Required work
For this exercise, output the entries below exactly from the line that holds "ATOM 361 C CA" to the line that holds "ATOM 371 C C", both ends included. No pictures belong in the copy.

Records to use
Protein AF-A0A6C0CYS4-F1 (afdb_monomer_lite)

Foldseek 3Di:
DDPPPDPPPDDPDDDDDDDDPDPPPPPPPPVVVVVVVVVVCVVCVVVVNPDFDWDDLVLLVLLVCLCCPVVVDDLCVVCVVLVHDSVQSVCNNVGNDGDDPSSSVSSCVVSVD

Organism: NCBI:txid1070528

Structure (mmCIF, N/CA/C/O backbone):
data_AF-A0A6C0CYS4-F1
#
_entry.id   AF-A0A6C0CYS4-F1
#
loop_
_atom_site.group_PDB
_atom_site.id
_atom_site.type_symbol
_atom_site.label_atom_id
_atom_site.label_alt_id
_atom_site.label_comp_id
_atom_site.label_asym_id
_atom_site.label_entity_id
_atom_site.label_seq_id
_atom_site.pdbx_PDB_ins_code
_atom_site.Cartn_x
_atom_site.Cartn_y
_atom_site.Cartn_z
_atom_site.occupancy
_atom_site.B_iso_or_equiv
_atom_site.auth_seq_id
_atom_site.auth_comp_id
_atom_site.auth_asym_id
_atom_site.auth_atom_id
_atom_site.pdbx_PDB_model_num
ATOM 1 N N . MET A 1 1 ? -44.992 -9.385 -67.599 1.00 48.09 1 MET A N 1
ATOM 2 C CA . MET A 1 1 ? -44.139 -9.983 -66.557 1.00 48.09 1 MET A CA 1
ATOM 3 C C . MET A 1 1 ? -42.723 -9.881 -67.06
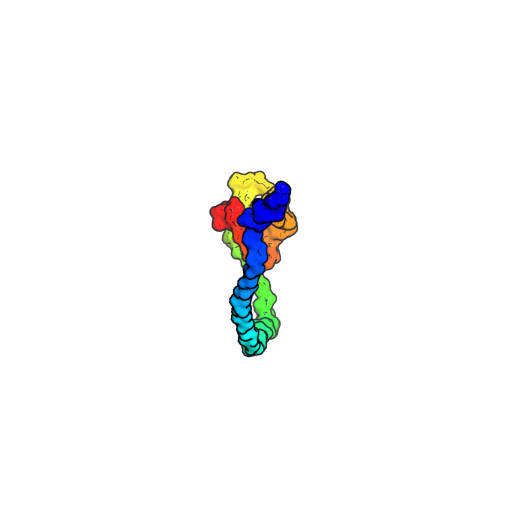6 1.00 48.09 1 MET A C 1
ATOM 5 O O . MET A 1 1 ? -42.374 -10.589 -67.997 1.00 48.09 1 MET A O 1
ATOM 9 N N . SER A 1 2 ? -41.995 -8.888 -66.579 1.00 47.50 2 SER A N 1
ATOM 10 C CA . SER A 1 2 ? -40.600 -8.634 -66.931 1.00 47.50 2 SER A CA 1
ATOM 11 C C . SER A 1 2 ? -39.866 -8.497 -65.606 1.00 47.50 2 SER A C 1
ATOM 13 O O . SER A 1 2 ? -39.799 -7.416 -65.026 1.00 47.50 2 SER A O 1
ATOM 15 N N . ASP A 1 3 ? -39.434 -9.649 -65.096 1.00 55.75 3 ASP A N 1
ATOM 16 C CA . ASP A 1 3 ? -38.735 -9.853 -63.825 1.00 55.75 3 ASP A CA 1
ATOM 17 C C . ASP A 1 3 ? -37.278 -9.348 -63.893 1.00 55.75
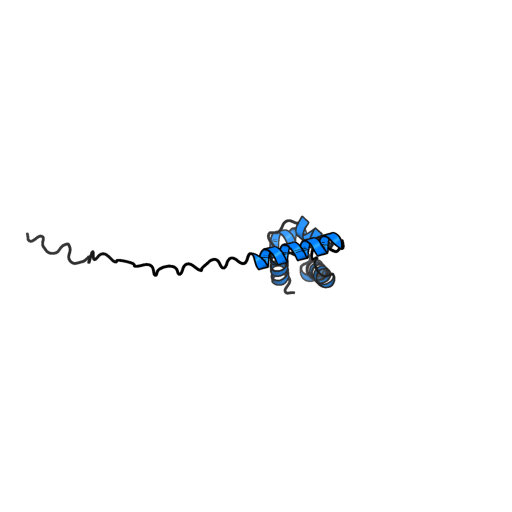 3 ASP A C 1
ATOM 19 O O . ASP A 1 3 ? -36.347 -10.061 -63.539 1.00 55.75 3 ASP A O 1
ATOM 
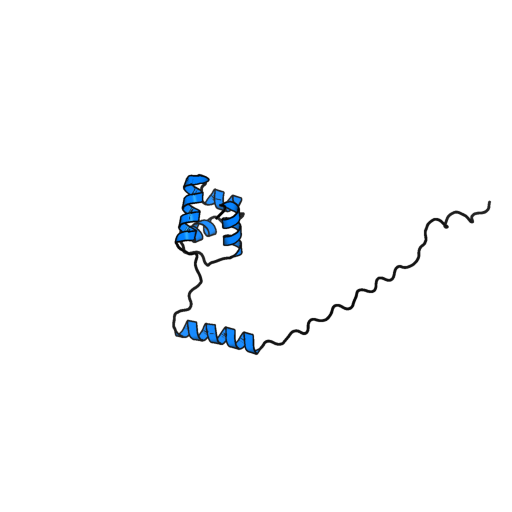23 N N . GLU A 1 4 ? -37.050 -8.131 -64.395 1.00 58.97 4 GLU A N 1
ATOM 24 C CA . GLU A 1 4 ? -35.694 -7.602 -64.634 1.00 58.97 4 GLU A CA 1
ATOM 25 C C . GLU A 1 4 ? -35.283 -6.447 -63.707 1.00 58.97 4 GLU A C 1
ATOM 27 O O . GLU A 1 4 ? -34.174 -5.946 -63.824 1.00 58.97 4 GLU A O 1
ATOM 32 N N . GLN A 1 5 ? -36.111 -6.035 -62.741 1.00 58.94 5 GLN A N 1
ATOM 33 C CA . GLN A 1 5 ? -35.820 -4.846 -61.912 1.00 58.94 5 GLN A CA 1
ATOM 34 C C . GLN A 1 5 ? -35.628 -5.096 -60.408 1.00 58.94 5 GLN A C 1
ATOM 36 O O . GLN A 1 5 ? -35.561 -4.136 -59.643 1.00 58.94 5 GLN A O 1
ATOM 41 N N . LEU A 1 6 ? -35.514 -6.347 -59.948 1.00 53.97 6 LEU A N 1
ATOM 42 C CA . LEU A 1 6 ? -35.508 -6.642 -58.503 1.00 53.97 6 LEU A CA 1
ATOM 43 C C . LEU A 1 6 ? -34.115 -6.706 -57.840 1.00 53.97 6 LEU A C 1
ATOM 45 O O . LEU A 1 6 ? -34.028 -6.944 -56.637 1.00 53.97 6 LEU A O 1
ATOM 49 N N . PHE A 1 7 ? -33.019 -6.510 -58.581 1.00 56.41 7 PHE A N 1
ATOM 50 C CA . PHE A 1 7 ? -31.665 -6.707 -58.033 1.00 56.41 7 PHE A CA 1
ATOM 51 C C . PHE A 1 7 ? -30.677 -5.553 -58.273 1.00 56.41 7 PHE A C 1
ATOM 53 O O . PHE A 1 7 ? -29.514 -5.673 -57.900 1.00 56.41 7 PHE A O 1
ATOM 60 N N . ASP A 1 8 ? -31.135 -4.401 -58.774 1.00 57.97 8 ASP A N 1
ATOM 61 C CA . ASP A 1 8 ? -30.285 -3.214 -59.012 1.00 57.97 8 ASP A CA 1
ATOM 62 C C . ASP A 1 8 ? -30.005 -2.375 -57.751 1.00 57.97 8 ASP A C 1
ATOM 64 O O . ASP A 1 8 ? -29.369 -1.326 -57.805 1.00 57.97 8 ASP A O 1
ATOM 68 N N . HIS A 1 9 ? -30.491 -2.800 -56.585 1.00 64.44 9 HIS A N 1
ATOM 69 C CA . HIS A 1 9 ? -30.397 -2.012 -55.348 1.00 64.44 9 HIS A CA 1
ATOM 70 C C . HIS A 1 9 ? -29.204 -2.408 -54.473 1.00 64.44 9 HIS A C 1
ATOM 72 O O . HIS A 1 9 ? -29.024 -1.842 -53.394 1.00 64.44 9 HIS A O 1
ATOM 78 N N . GLN A 1 10 ? -28.446 -3.433 -54.870 1.00 71.00 10 GLN A N 1
ATOM 79 C CA . GLN A 1 10 ? -27.371 -3.989 -54.059 1.00 71.00 10 GLN A CA 1
ATOM 80 C C . GLN A 1 10 ? -26.135 -4.281 -54.916 1.00 71.00 10 GLN A C 1
ATOM 82 O O . GLN A 1 10 ? -26.050 -5.294 -55.606 1.00 71.00 10 GLN A O 1
ATOM 87 N N . ASP A 1 11 ? -25.127 -3.418 -54.801 1.00 67.75 11 ASP A N 1
ATOM 88 C CA . ASP A 1 11 ? -23.806 -3.608 -55.399 1.00 67.75 11 ASP A CA 1
ATOM 89 C C . ASP A 1 11 ? -22.977 -4.611 -54.578 1.00 67.75 11 ASP A C 1
ATOM 91 O O . ASP A 1 11 ? -22.239 -4.239 -53.663 1.00 67.75 11 ASP A O 1
ATOM 95 N N . TRP A 1 12 ? -23.049 -5.902 -54.909 1.00 70.62 12 TRP A N 1
ATOM 96 C CA . TRP A 1 12 ? -22.275 -6.962 -54.237 1.00 70.62 12 TRP A CA 1
ATOM 97 C C . TRP A 1 12 ? -20.822 -7.024 -54.735 1.00 70.62 12 TRP A C 1
ATOM 99 O O . TRP A 1 12 ? -20.296 -8.075 -55.102 1.00 70.62 12 TRP A O 1
ATOM 109 N N . LYS A 1 13 ? -20.142 -5.875 -54.761 1.00 73.19 13 LYS A N 1
ATOM 110 C CA . LYS A 1 13 ? -18.724 -5.799 -55.123 1.00 73.19 13 LYS A CA 1
ATOM 111 C C . LYS A 1 13 ? -17.871 -6.218 -53.927 1.00 73.19 13 LYS A C 1
ATOM 113 O O . LYS A 1 13 ? -17.964 -5.646 -52.843 1.00 73.19 13 LYS A O 1
ATOM 118 N N . GLN A 1 14 ? -17.016 -7.216 -54.124 1.00 75.25 14 GLN A N 1
ATOM 119 C CA . GLN A 1 14 ? -16.114 -7.714 -53.088 1.00 75.25 14 GLN A CA 1
ATOM 120 C C . GLN A 1 14 ? -15.107 -6.629 -52.665 1.00 75.25 14 GLN A C 1
ATOM 122 O O . GLN A 1 14 ? -14.270 -6.198 -53.457 1.00 75.25 14 GLN A O 1
ATOM 127 N N . ILE A 1 15 ? -15.147 -6.218 -51.394 1.00 75.31 15 ILE A N 1
ATOM 128 C CA . ILE A 1 15 ? -14.179 -5.278 -50.814 1.00 75.31 15 ILE A CA 1
ATOM 129 C C . ILE A 1 15 ? -12.974 -6.072 -50.298 1.00 75.31 15 ILE A C 1
ATOM 131 O O . ILE A 1 15 ? -13.051 -6.766 -49.283 1.00 75.31 15 ILE A O 1
ATOM 135 N N . ILE A 1 16 ? -11.839 -5.969 -50.989 1.00 75.62 16 ILE A N 1
ATOM 136 C CA . ILE A 1 16 ? -10.585 -6.611 -50.579 1.00 75.62 16 ILE A CA 1
ATOM 137 C C . ILE A 1 16 ? -9.833 -5.670 -49.625 1.00 75.62 16 ILE A C 1
ATOM 139 O O . ILE A 1 16 ? -9.260 -4.662 -50.037 1.00 75.62 16 ILE A O 1
ATOM 143 N N . ILE A 1 17 ? -9.832 -5.990 -48.328 1.00 76.06 17 ILE A N 1
ATOM 144 C CA . ILE A 1 17 ? -9.124 -5.212 -47.300 1.00 76.06 17 ILE A CA 1
ATOM 145 C C . ILE A 1 17 ? -7.705 -5.766 -47.136 1.00 76.06 17 ILE A C 1
ATOM 147 O O . ILE A 1 17 ? -7.464 -6.699 -46.364 1.00 76.06 17 ILE A O 1
ATOM 151 N N . ASN A 1 18 ? -6.734 -5.157 -47.817 1.00 75.00 18 ASN A N 1
ATOM 152 C CA . ASN A 1 18 ? -5.324 -5.466 -47.589 1.00 75.00 18 ASN A CA 1
ATOM 153 C C . ASN A 1 18 ? -4.871 -4.841 -46.261 1.00 75.00 18 ASN A C 1
ATOM 155 O O . ASN A 1 18 ? -4.641 -3.634 -46.159 1.00 75.00 18 ASN A O 1
ATOM 159 N N . LYS A 1 19 ? -4.710 -5.662 -45.215 1.00 73.06 19 LYS A N 1
ATOM 160 C CA . LYS A 1 19 ? -4.018 -5.232 -43.991 1.00 73.06 19 LYS A CA 1
ATOM 161 C C . LYS A 1 19 ? -2.582 -4.859 -44.358 1.00 73.06 19 LYS A C 1
ATOM 163 O O . LYS A 1 19 ? -1.849 -5.693 -44.885 1.00 73.06 19 LYS A O 1
ATOM 168 N N . LYS A 1 20 ? -2.168 -3.625 -44.039 1.00 72.56 20 LYS A N 1
ATOM 169 C CA . LYS A 1 20 ? -0.757 -3.219 -44.130 1.00 72.56 20 LYS A CA 1
ATOM 170 C C . LYS A 1 20 ? 0.097 -4.274 -43.414 1.00 72.56 20 LYS A C 1
ATOM 172 O O . LYS A 1 20 ? -0.280 -4.677 -42.304 1.00 72.56 20 LYS A O 1
ATOM 177 N N . PRO A 1 21 ? 1.215 -4.732 -44.003 1.00 67.81 21 PRO A N 1
ATOM 178 C CA . PRO A 1 21 ? 2.080 -5.689 -43.338 1.00 67.81 21 PRO A CA 1
ATOM 179 C C . PRO A 1 21 ? 2.498 -5.088 -41.996 1.00 67.81 21 PRO A C 1
ATOM 181 O O . PRO A 1 21 ? 3.044 -3.985 -41.936 1.00 67.81 21 PRO A O 1
ATOM 184 N N . LYS A 1 22 ? 2.188 -5.789 -40.898 1.00 68.38 22 LYS A N 1
ATOM 185 C CA . LYS A 1 22 ? 2.735 -5.435 -39.587 1.00 68.38 22 LYS A CA 1
ATOM 186 C C . LYS A 1 22 ? 4.247 -5.471 -39.746 1.00 68.38 22 LYS A C 1
ATOM 188 O O . LYS A 1 22 ? 4.799 -6.547 -39.967 1.00 68.38 22 LYS A O 1
ATOM 193 N N . GLN A 1 23 ? 4.899 -4.314 -39.634 1.00 65.94 23 GLN A N 1
ATOM 194 C CA . GLN A 1 23 ? 6.344 -4.257 -39.465 1.00 65.94 23 GLN A CA 1
ATOM 195 C C . GLN A 1 23 ? 6.671 -5.192 -38.299 1.00 65.94 23 GLN A C 1
ATOM 197 O O . GLN A 1 23 ? 6.249 -4.951 -37.162 1.00 65.94 23 GLN A O 1
ATOM 202 N N . LYS A 1 24 ? 7.332 -6.318 -38.588 1.00 62.41 24 LYS A N 1
ATOM 203 C CA . LYS A 1 24 ? 7.903 -7.156 -37.541 1.00 62.41 24 LYS A CA 1
ATOM 204 C C . LYS A 1 24 ? 8.931 -6.262 -36.866 1.00 62.41 24 LYS A C 1
ATOM 206 O O . LYS A 1 24 ? 9.978 -6.005 -37.443 1.00 62.41 24 LYS A O 1
ATOM 211 N N . LYS A 1 25 ? 8.607 -5.739 -35.682 1.00 60.81 25 LYS A N 1
ATOM 212 C CA . LYS A 1 25 ? 9.621 -5.153 -34.808 1.00 60.81 25 LYS A CA 1
ATOM 213 C C . LYS A 1 25 ? 10.638 -6.260 -34.589 1.00 60.81 25 LYS A C 1
ATOM 215 O O . LYS A 1 25 ? 10.307 -7.269 -33.962 1.00 60.81 25 LYS A O 1
ATOM 220 N N . GLU A 1 26 ? 11.813 -6.118 -35.184 1.00 61.88 26 GLU A N 1
ATOM 221 C CA . GLU A 1 26 ? 12.921 -7.015 -34.915 1.00 61.88 26 GLU A CA 1
ATOM 222 C C . GLU A 1 26 ? 13.113 -7.037 -33.400 1.00 61.88 26 GLU A C 1
ATOM 224 O O . GLU A 1 26 ? 13.214 -5.994 -32.748 1.00 61.88 26 GLU A O 1
ATOM 229 N N . LYS A 1 27 ? 13.059 -8.233 -32.808 1.00 60.22 27 LYS A N 1
ATOM 230 C CA . LYS A 1 27 ? 13.424 -8.394 -31.407 1.00 60.22 27 LYS A CA 1
ATOM 231 C C . LYS A 1 27 ? 14.922 -8.134 -31.345 1.00 60.22 27 LYS A C 1
ATOM 233 O O . LYS A 1 27 ? 15.710 -9.020 -31.657 1.00 60.22 27 LYS A O 1
ATOM 238 N N . ILE A 1 28 ? 15.304 -6.914 -30.984 1.00 60.44 28 ILE A N 1
ATOM 239 C CA . ILE A 1 28 ? 16.689 -6.599 -30.652 1.00 60.44 28 ILE A CA 1
ATOM 240 C C . ILE A 1 28 ? 17.063 -7.546 -29.507 1.00 60.44 28 ILE A C 1
ATOM 242 O O . ILE A 1 28 ? 16.497 -7.468 -28.414 1.00 60.44 28 ILE A O 1
ATOM 246 N N . ASN A 1 29 ? 17.955 -8.498 -29.782 1.00 61.75 29 ASN A N 1
ATOM 247 C CA . ASN A 1 29 ? 18.445 -9.455 -28.797 1.00 61.75 29 ASN A CA 1
ATOM 248 C C . ASN A 1 29 ? 19.353 -8.720 -27.805 1.00 61.75 29 ASN A C 1
ATOM 250 O O . ASN A 1 29 ? 20.576 -8.747 -27.912 1.00 61.75 29 ASN A O 1
ATOM 254 N N . ASN A 1 30 ? 18.749 -8.067 -26.816 1.00 60.34 30 ASN A N 1
ATOM 255 C CA . ASN A 1 30 ? 19.436 -7.351 -25.745 1.00 60.34 30 ASN A CA 1
ATOM 256 C C . ASN A 1 30 ? 20.032 -8.310 -24.692 1.00 60.34 30 ASN A C 1
ATOM 258 O O . ASN A 1 30 ? 19.880 -8.085 -23.493 1.00 60.34 30 ASN A O 1
ATOM 262 N N . LYS A 1 31 ? 20.744 -9.367 -25.113 1.00 60.31 31 LYS A N 1
ATOM 263 C CA . LYS A 1 31 ? 21.423 -10.313 -24.201 1.00 60.31 31 LYS A CA 1
ATOM 264 C C . LYS A 1 31 ? 22.337 -9.583 -23.204 1.00 60.31 31 LYS A C 1
ATOM 266 O O . LYS A 1 31 ? 22.379 -9.918 -22.024 1.00 60.31 31 LYS A O 1
ATOM 271 N N . ASN A 1 32 ? 22.977 -8.501 -23.654 1.00 65.00 32 ASN A N 1
ATOM 272 C CA . ASN A 1 32 ? 23.821 -7.655 -22.809 1.00 65.00 32 ASN A CA 1
ATOM 273 C C . ASN A 1 32 ? 23.039 -6.923 -21.705 1.00 65.00 32 ASN A C 1
ATOM 275 O O . ASN A 1 32 ? 23.589 -6.678 -20.636 1.00 65.00 32 ASN A O 1
ATOM 279 N N . GLN A 1 33 ? 21.767 -6.566 -21.910 1.00 68.88 33 GLN A N 1
ATOM 280 C CA . GLN A 1 33 ? 20.975 -5.900 -20.865 1.00 68.88 33 GLN A CA 1
ATOM 281 C C . GLN A 1 33 ? 20.566 -6.872 -19.757 1.00 68.88 33 GLN A C 1
ATOM 283 O O . GLN A 1 33 ? 20.546 -6.495 -18.587 1.00 68.88 33 GLN A O 1
ATOM 288 N N . GLU A 1 34 ? 20.267 -8.119 -20.118 1.00 75.56 34 GLU A N 1
ATOM 289 C CA . GLU A 1 34 ? 19.881 -9.164 -19.172 1.00 75.56 34 GLU A CA 1
ATOM 290 C C . GLU A 1 34 ? 21.055 -9.565 -18.273 1.00 75.56 34 GLU A C 1
ATOM 292 O O . GLU A 1 34 ? 20.922 -9.527 -17.051 1.00 75.56 34 GLU A O 1
ATOM 297 N N . TYR A 1 35 ? 22.236 -9.792 -18.857 1.00 81.38 35 TYR A N 1
ATOM 298 C CA . TYR A 1 35 ? 23.469 -10.054 -18.108 1.00 81.38 35 TYR A CA 1
ATOM 299 C C . TYR A 1 35 ? 23.797 -8.931 -17.110 1.00 81.38 35 TYR A C 1
ATOM 301 O O . TYR A 1 35 ? 24.021 -9.177 -15.927 1.00 81.38 35 TYR A O 1
ATOM 309 N N . ASN A 1 36 ? 23.737 -7.671 -17.554 1.00 80.62 36 ASN A N 1
ATOM 310 C CA . ASN A 1 36 ? 23.984 -6.520 -16.681 1.00 80.62 36 ASN A CA 1
ATOM 311 C C . ASN A 1 36 ? 22.939 -6.377 -15.561 1.00 80.62 36 ASN A C 1
ATOM 313 O O . ASN A 1 36 ? 23.244 -5.829 -14.502 1.00 80.62 36 ASN A O 1
ATOM 317 N N . LYS A 1 37 ? 21.698 -6.827 -15.779 1.00 79.94 37 LYS A N 1
ATOM 318 C CA . LYS A 1 37 ? 20.653 -6.823 -14.749 1.00 79.94 37 LYS A CA 1
ATOM 319 C C . LYS A 1 37 ? 20.925 -7.887 -13.687 1.00 79.94 37 LYS A C 1
ATOM 321 O O . LYS A 1 37 ? 20.777 -7.582 -12.508 1.00 79.94 37 LYS A O 1
ATOM 326 N N . ILE A 1 38 ? 21.325 -9.086 -14.108 1.00 82.94 38 ILE A N 1
ATOM 327 C CA . ILE A 1 38 ? 21.659 -10.207 -13.221 1.00 82.94 38 ILE A CA 1
ATOM 328 C C . ILE A 1 38 ? 22.879 -9.853 -12.365 1.00 82.94 38 ILE A C 1
ATOM 330 O O . ILE A 1 38 ? 22.770 -9.858 -11.142 1.00 82.94 38 ILE A O 1
ATOM 334 N N . LYS A 1 39 ? 23.965 -9.373 -12.986 1.00 85.19 39 LYS A N 1
ATOM 335 C CA . LYS A 1 39 ? 25.189 -8.964 -12.278 1.00 85.19 39 LYS A CA 1
ATOM 336 C C . LYS A 1 39 ? 24.929 -7.924 -11.177 1.00 85.19 39 LYS A C 1
ATOM 338 O O . LYS A 1 39 ? 25.436 -8.036 -10.070 1.00 85.19 39 LYS A O 1
ATOM 343 N N . LYS A 1 40 ? 24.067 -6.934 -11.440 1.00 80.31 40 LYS A N 1
ATOM 344 C CA . LYS A 1 40 ? 23.679 -5.914 -10.443 1.00 80.31 40 LYS A CA 1
ATOM 345 C C . LYS A 1 40 ? 22.856 -6.462 -9.276 1.00 80.31 40 LYS A C 1
ATOM 347 O O . LYS A 1 40 ? 22.744 -5.782 -8.257 1.00 80.31 40 LYS A O 1
ATOM 352 N N . ILE A 1 41 ? 22.173 -7.591 -9.451 1.00 81.81 41 ILE A N 1
ATOM 353 C CA . ILE A 1 41 ? 21.416 -8.249 -8.379 1.00 81.81 41 ILE A CA 1
ATOM 354 C C . ILE A 1 41 ? 22.375 -9.090 -7.538 1.00 81.81 41 ILE A C 1
ATOM 356 O O . ILE A 1 41 ? 22.316 -8.990 -6.318 1.00 81.81 41 ILE A O 1
ATOM 360 N N . GLU A 1 42 ? 23.279 -9.829 -8.182 1.00 82.31 42 GLU A N 1
ATOM 361 C CA . GLU A 1 42 ? 24.336 -10.618 -7.533 1.00 82.31 42 GLU A CA 1
ATOM 362 C C . GLU A 1 42 ? 25.227 -9.732 -6.650 1.00 82.31 42 GLU A C 1
ATOM 364 O O . GLU A 1 42 ? 25.292 -9.947 -5.445 1.00 82.31 42 GLU A O 1
ATOM 369 N N . GLU A 1 43 ? 25.755 -8.624 -7.183 1.00 83.00 43 GLU A N 1
ATOM 370 C CA . GLU A 
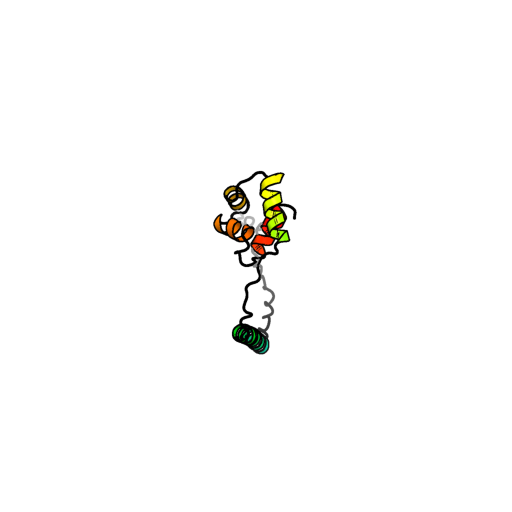1 43 ? 26.560 -7.659 -6.408 1.00 83.00 43 GLU A CA 1
ATOM 371 C C . GLU A 1 43 ? 25.816 -7.100 -5.174 1.00 83.00 43 GLU A C 1
ATOM 373 O O . GLU A 1 43 ? 26.418 -6.776 -4.147 1.00 83.00 43 GLU A O 1
ATOM 378 N N . LYS A 1 44 ? 24.486 -6.960 -5.251 1.00 78.69 44 LYS A N 1
ATOM 379 C CA . LYS A 1 44 ? 23.654 -6.485 -4.130 1.00 78.69 44 LYS A CA 1
ATOM 380 C C . LYS A 1 44 ? 23.344 -7.577 -3.113 1.00 78.69 44 LYS A C 1
ATOM 382 O O . LYS A 1 44 ? 23.119 -7.242 -1.951 1.00 78.69 44 LYS A O 1
ATOM 387 N N . ALA A 1 45 ? 23.285 -8.831 -3.550 1.00 76.56 45 ALA A N 1
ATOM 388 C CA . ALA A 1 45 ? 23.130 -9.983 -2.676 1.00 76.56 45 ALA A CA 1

Answer space
ATOM 361 C CA . GLU A 1 42 ? 24.336 -10.618 -7.533 1.00 82.31 42 GLU A CA 1
ATOM 362 C C . GLU A 1 42 ? 25.227 -9.732 -6.650 1.00 82.31 42 GLU A C 1
ATOM 364 O O . GLU A 1 42 ? 25.292 -9.947 -5.445 1.00 82.31 42 GLU A O 1
ATOM 369 N N . GLU A 1 43 ? 25.755 -8.624 -7.183 1.00 83.00 43 GLU A N 1
ATOM 370 C CA . GLU A 
1 43 ? 26.560 -7.659 -6.408 1.00 83.00 43 GLU A CA 1
ATOM 371 C C . GLU A 1 43 ? 25.816 -7.100 -5.174 1.00 83.00 43 GLU A C 1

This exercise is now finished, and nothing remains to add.